◆ **Description of the task**: Take the lines below between the one holding "ATOM 177 C C" and the one holding "ATOM 233 C CA", inclusive, and copy them exactly. Add nothing.

◆ **Data supplied**:
.....

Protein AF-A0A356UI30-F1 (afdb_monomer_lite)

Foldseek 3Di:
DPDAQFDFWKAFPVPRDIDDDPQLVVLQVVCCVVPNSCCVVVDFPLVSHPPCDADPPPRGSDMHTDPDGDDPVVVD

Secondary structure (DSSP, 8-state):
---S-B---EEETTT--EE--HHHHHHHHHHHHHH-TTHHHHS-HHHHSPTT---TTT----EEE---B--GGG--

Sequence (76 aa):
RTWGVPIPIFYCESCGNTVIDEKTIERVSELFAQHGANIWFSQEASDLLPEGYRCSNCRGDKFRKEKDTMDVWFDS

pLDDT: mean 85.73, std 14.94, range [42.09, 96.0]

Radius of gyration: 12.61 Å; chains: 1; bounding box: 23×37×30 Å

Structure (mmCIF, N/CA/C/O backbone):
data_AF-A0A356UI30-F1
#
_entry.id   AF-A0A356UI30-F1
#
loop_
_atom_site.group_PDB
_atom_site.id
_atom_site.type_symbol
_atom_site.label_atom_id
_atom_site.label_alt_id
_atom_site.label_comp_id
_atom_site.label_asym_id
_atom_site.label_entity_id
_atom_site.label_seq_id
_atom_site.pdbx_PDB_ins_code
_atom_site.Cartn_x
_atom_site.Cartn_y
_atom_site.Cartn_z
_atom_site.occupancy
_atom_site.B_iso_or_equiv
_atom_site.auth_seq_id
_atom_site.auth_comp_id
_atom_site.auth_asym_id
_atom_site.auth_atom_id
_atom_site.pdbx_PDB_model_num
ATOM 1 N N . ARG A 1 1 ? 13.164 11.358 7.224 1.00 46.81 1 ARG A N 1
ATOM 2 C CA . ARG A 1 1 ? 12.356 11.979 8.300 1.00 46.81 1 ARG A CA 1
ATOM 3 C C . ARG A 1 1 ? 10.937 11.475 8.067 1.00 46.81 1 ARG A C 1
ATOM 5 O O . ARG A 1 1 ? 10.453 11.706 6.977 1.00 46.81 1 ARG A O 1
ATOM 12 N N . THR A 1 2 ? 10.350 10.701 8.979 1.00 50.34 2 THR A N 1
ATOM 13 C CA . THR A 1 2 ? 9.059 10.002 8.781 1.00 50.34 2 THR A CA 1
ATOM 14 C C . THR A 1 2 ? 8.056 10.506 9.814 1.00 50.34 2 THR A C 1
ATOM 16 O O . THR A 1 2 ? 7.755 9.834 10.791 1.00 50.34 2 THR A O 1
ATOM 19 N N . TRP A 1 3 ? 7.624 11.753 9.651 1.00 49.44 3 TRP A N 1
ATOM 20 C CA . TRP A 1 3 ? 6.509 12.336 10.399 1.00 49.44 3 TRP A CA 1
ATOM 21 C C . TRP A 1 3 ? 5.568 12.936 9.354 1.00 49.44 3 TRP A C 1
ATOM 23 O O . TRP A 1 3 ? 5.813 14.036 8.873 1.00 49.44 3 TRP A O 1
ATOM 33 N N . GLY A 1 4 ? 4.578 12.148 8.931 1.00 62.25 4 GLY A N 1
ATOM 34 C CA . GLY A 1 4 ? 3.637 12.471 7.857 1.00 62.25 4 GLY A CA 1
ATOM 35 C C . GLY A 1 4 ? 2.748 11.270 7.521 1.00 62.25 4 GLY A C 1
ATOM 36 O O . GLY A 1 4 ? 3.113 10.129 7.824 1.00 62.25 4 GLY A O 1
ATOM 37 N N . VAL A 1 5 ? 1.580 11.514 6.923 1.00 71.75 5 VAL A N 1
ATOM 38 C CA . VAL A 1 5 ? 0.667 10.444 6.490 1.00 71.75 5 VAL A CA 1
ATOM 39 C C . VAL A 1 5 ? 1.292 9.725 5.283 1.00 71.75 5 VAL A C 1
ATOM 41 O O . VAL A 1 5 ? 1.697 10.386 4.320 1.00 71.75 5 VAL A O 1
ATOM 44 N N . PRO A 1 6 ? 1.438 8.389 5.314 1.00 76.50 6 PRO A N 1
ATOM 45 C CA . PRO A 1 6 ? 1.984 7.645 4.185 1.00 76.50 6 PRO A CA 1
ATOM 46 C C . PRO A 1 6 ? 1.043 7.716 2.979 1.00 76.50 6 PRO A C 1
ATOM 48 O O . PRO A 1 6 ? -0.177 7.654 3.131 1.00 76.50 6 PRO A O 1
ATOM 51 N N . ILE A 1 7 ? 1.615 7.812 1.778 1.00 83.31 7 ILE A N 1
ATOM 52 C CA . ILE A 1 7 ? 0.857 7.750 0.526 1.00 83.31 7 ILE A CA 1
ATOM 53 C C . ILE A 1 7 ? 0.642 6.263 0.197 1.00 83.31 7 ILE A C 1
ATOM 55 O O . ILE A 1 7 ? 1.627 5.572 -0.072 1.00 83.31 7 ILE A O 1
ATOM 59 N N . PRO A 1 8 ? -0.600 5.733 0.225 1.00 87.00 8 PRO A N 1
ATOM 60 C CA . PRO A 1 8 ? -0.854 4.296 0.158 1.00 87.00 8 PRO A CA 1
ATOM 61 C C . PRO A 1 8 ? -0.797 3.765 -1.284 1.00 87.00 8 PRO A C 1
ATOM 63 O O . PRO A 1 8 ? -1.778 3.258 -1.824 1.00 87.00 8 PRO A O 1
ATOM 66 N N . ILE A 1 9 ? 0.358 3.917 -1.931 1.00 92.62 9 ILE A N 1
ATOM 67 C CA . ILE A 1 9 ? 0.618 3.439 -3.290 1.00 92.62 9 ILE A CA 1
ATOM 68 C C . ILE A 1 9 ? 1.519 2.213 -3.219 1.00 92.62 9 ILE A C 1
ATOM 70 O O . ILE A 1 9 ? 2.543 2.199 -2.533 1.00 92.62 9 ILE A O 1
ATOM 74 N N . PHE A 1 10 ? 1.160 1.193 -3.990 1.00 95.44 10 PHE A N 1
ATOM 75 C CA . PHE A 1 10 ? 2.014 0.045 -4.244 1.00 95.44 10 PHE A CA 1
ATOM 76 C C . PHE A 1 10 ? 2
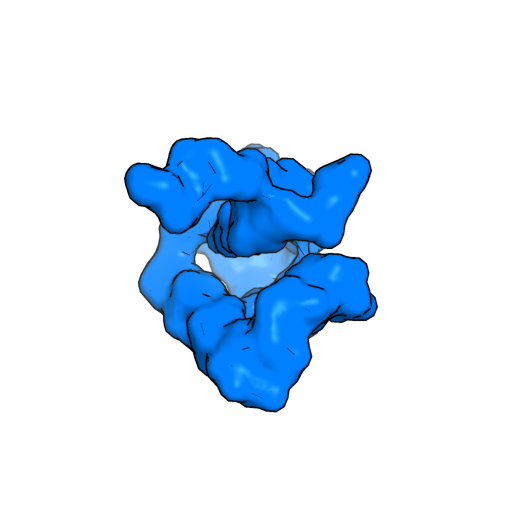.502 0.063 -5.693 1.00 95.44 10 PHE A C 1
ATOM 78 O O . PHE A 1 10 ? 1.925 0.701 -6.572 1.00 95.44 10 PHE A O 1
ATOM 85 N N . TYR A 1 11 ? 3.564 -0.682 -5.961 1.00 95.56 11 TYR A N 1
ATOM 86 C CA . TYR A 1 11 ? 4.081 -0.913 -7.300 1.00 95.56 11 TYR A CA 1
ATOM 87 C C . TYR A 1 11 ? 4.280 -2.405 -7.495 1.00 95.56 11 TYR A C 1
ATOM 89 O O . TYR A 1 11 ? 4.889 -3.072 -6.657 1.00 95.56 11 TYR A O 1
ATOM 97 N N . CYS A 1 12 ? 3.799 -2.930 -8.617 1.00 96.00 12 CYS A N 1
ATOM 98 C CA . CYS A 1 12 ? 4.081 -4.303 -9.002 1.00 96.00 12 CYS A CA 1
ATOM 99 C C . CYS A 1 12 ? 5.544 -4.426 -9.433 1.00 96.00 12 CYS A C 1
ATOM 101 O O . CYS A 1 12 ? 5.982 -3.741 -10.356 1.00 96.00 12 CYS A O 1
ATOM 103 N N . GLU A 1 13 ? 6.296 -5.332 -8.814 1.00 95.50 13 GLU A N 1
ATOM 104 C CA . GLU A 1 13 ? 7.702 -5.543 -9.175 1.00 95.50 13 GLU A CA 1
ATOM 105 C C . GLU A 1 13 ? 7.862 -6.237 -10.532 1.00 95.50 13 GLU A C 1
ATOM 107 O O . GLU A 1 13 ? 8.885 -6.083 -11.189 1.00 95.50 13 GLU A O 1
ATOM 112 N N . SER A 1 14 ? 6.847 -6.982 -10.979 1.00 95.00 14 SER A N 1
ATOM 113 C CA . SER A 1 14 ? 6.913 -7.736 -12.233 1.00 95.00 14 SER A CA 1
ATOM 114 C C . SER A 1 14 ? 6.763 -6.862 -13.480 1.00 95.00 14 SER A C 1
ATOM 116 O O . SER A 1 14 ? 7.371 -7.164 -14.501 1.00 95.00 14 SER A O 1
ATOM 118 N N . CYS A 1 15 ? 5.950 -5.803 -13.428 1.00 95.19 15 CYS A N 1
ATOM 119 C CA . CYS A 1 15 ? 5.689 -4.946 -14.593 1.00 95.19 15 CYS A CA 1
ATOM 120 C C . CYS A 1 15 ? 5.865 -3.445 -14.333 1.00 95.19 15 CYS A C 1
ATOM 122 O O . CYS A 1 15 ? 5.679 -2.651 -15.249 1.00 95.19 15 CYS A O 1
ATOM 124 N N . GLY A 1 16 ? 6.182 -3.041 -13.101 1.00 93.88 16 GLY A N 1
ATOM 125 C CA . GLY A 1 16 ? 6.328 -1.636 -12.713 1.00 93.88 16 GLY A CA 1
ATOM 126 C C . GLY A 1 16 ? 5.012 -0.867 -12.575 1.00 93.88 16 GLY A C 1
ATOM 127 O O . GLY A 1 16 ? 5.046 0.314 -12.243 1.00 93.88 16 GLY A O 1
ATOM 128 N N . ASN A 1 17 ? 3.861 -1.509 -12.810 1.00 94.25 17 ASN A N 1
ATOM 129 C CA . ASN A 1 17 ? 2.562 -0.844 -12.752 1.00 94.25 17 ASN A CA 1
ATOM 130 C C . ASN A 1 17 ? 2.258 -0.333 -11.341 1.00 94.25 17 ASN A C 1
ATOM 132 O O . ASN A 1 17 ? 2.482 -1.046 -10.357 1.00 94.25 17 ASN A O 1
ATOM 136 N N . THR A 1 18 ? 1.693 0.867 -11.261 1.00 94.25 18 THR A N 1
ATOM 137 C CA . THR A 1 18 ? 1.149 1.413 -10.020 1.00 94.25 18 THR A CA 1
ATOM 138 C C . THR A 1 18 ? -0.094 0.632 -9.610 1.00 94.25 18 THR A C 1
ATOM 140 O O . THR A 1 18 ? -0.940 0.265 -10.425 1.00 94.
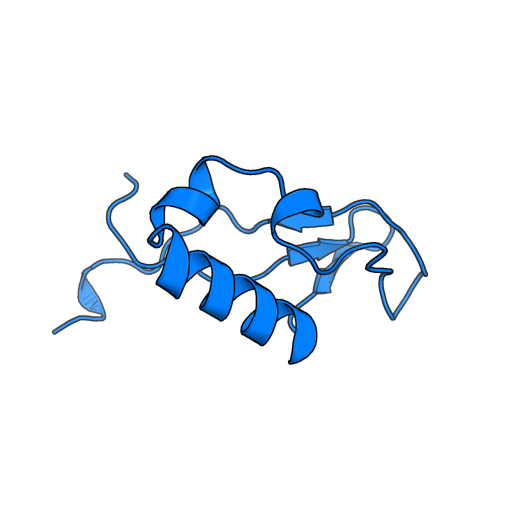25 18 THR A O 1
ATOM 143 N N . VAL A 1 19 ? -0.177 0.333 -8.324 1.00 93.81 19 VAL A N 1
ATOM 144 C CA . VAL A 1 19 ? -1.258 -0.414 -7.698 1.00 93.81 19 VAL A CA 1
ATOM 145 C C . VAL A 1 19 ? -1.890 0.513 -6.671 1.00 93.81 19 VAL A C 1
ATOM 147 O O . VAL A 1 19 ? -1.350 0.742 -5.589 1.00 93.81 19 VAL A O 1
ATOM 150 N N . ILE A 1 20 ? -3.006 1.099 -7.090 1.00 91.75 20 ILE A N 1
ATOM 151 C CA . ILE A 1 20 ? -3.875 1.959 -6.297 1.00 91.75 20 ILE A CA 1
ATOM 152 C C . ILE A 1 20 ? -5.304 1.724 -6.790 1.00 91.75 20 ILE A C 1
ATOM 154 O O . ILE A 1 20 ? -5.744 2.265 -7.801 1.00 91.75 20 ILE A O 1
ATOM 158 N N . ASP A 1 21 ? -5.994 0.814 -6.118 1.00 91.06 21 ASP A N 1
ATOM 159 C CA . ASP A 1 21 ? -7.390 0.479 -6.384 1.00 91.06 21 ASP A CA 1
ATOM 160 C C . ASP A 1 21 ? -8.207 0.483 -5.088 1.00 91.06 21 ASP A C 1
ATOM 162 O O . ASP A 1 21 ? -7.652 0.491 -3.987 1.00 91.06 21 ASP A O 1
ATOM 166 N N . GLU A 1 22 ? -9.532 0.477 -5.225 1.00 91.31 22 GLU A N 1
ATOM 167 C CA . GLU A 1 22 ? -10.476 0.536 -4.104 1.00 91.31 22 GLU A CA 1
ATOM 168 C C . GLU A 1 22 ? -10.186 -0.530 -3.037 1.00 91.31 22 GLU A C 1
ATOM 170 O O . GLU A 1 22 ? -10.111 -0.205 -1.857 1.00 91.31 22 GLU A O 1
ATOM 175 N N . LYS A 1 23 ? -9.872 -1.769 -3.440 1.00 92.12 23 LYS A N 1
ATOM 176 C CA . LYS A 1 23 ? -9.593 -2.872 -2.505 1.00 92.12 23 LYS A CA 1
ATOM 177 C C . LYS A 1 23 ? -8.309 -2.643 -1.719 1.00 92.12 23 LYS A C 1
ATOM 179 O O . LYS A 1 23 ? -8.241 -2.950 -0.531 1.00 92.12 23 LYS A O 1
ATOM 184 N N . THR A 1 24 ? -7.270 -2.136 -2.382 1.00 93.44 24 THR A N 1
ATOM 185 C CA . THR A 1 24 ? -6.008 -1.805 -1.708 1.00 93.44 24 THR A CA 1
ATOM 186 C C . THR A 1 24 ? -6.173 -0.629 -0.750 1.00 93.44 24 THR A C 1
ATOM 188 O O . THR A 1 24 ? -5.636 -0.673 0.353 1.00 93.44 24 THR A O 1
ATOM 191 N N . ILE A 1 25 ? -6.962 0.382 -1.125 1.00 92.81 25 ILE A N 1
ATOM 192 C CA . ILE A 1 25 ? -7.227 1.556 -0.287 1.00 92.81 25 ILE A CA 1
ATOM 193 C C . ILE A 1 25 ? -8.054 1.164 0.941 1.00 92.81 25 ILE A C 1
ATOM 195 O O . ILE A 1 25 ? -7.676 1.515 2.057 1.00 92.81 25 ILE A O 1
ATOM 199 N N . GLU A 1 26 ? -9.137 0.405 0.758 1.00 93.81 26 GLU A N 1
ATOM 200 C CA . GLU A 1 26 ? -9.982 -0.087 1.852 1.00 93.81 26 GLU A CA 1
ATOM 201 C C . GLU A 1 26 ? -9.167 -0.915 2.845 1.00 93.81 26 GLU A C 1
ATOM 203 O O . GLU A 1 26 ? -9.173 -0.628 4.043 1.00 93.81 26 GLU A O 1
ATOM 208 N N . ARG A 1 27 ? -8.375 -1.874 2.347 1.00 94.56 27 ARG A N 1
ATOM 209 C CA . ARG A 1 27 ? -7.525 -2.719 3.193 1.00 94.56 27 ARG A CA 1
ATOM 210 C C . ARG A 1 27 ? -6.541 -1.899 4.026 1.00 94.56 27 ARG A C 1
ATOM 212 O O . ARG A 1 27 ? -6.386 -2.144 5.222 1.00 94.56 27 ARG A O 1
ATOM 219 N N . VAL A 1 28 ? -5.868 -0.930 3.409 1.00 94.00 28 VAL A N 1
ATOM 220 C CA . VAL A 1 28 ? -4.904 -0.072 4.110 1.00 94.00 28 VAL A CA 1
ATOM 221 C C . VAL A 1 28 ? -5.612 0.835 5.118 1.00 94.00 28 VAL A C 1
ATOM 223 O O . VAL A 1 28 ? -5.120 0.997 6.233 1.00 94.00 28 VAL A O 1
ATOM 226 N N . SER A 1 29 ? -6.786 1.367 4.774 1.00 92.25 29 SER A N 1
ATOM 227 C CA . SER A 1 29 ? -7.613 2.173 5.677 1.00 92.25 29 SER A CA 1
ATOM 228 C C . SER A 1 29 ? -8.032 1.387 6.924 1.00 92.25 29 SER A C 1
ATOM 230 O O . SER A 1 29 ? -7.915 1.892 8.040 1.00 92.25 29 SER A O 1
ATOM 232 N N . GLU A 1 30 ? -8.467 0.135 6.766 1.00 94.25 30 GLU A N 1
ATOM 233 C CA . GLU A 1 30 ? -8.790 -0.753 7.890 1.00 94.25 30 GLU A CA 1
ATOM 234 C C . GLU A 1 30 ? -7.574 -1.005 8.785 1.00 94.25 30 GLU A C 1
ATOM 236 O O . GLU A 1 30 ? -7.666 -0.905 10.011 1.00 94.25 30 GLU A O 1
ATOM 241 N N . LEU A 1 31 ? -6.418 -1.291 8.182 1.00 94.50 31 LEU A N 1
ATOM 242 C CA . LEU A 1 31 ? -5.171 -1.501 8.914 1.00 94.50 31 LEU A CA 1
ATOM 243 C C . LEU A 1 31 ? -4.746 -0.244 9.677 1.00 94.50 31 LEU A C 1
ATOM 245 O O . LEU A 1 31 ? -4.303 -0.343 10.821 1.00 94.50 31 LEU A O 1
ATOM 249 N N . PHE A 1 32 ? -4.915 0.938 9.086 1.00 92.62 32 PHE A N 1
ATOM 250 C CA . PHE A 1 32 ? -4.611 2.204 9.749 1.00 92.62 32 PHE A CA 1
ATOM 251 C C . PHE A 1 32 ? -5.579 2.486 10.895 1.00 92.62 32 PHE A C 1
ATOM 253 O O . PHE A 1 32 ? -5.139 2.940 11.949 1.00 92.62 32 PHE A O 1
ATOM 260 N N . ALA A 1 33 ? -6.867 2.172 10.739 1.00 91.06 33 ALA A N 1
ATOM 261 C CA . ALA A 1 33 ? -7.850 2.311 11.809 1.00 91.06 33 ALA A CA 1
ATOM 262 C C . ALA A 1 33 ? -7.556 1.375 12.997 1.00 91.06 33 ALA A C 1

.....

◆ **Result of this task**:
ATOM 177 C C . LYS A 1 23 ? -8.309 -2.643 -1.719 1.00 92.12 23 LYS A C 1
ATOM 179 O O . LYS A 1 23 ? -8.241 -2.950 -0.531 1.00 92.12 23 LYS A O 1
ATOM 184 N N . THR A 1 24 ? -7.270 -2.136 -2.382 1.00 93.44 24 THR A N 1
ATOM 185 C CA . THR A 1 24 ? -6.008 -1.805 -1.708 1.00 93.44 24 THR A CA 1
ATOM 186 C C . THR A 1 24 ? -6.173 -0.629 -0.750 1.00 93.44 24 THR A C 1
ATOM 188 O O . THR A 1 24 ? -5.636 -0.673 0.353 1.00 93.44 24 THR A O 1
ATOM 191 N N . ILE A 1 25 ? -6.962 0.382 -1.125 1.00 92.81 25 ILE A N 1
ATOM 192 C CA . ILE A 1 25 ? -7.227 1.556 -0.287 1.00 92.81 25 ILE A CA 1
ATOM 193 C C . ILE A 1 25 ? -8.054 1.164 0.941 1.00 92.81 25 ILE A C 1
ATOM 195 O O . ILE A 1 25 ? -7.676 1.515 2.057 1.00 92.81 25 ILE A O 1
ATOM 199 N N . GLU A 1 26 ? -9.137 0.405 0.758 1.00 93.81 26 GLU A N 1
ATOM 200 C CA . GLU A 1 26 ? -9.982 -0.087 1.852 1.00 93.81 26 GLU A CA 1
ATOM 201 C C . GLU A 1 26 ? -9.167 -0.915 2.845 1.00 93.81 26 GLU A C 1
ATOM 203 O O . GLU A 1 26 ? -9.173 -0.628 4.043 1.00 93.81 26 GLU A O 1
ATOM 208 N N . ARG A 1 27 ? -8.375 -1.874 2.347 1.00 94.56 27 ARG A N 1
ATOM 209 C CA . ARG A 1 27 ? -7.525 -2.719 3.193 1.00 94.56 27 ARG A CA 1
ATOM 210 C C . ARG A 1 27 ? -6.541 -1.899 4.026 1.00 94.56 27 ARG A C 1
ATOM 212 O O . ARG A 1 27 ? -6.386 -2.144 5.222 1.00 94.56 27 ARG A O 1
ATOM 219 N N . VAL A 1 28 ? -5.868 -0.930 3.409 1.00 94.00 28 VAL A N 1
ATOM 220 C CA . VAL A 1 28 ? -4.904 -0.072 4.110 1.00 94.00 28 VAL A CA 1
ATOM 221 C C . VAL A 1 28 ? -5.612 0.835 5.118 1.00 94.00 28 VAL A C 1
ATOM 223 O O . VAL A 1 28 ? -5.120 0.997 6.233 1.00 94.00 28 VAL A O 1
ATOM 226 N N . SER A 1 29 ? -6.786 1.367 4.774 1.00 92.25 29 SER A N 1
ATOM 227 C CA . SER A 1 29 ? -7.613 2.173 5.677 1.00 92.25 29 SER A CA 1
ATOM 228 C C . SER A 1 29 ? -8.032 1.387 6.924 1.00 92.25 29 SER A C 1
ATOM 230 O O . SER A 1 29 ? -7.915 1.892 8.040 1.00 92.25 29 SER A O 1
ATOM 232 N N . GLU A 1 30 ? -8.467 0.135 6.766 1.00 94.25 30 GLU A N 1
ATOM 233 C CA . GLU A 1 30 ? -8.790 -0.753 7.890 1.00 94.25 30 GLU A CA 1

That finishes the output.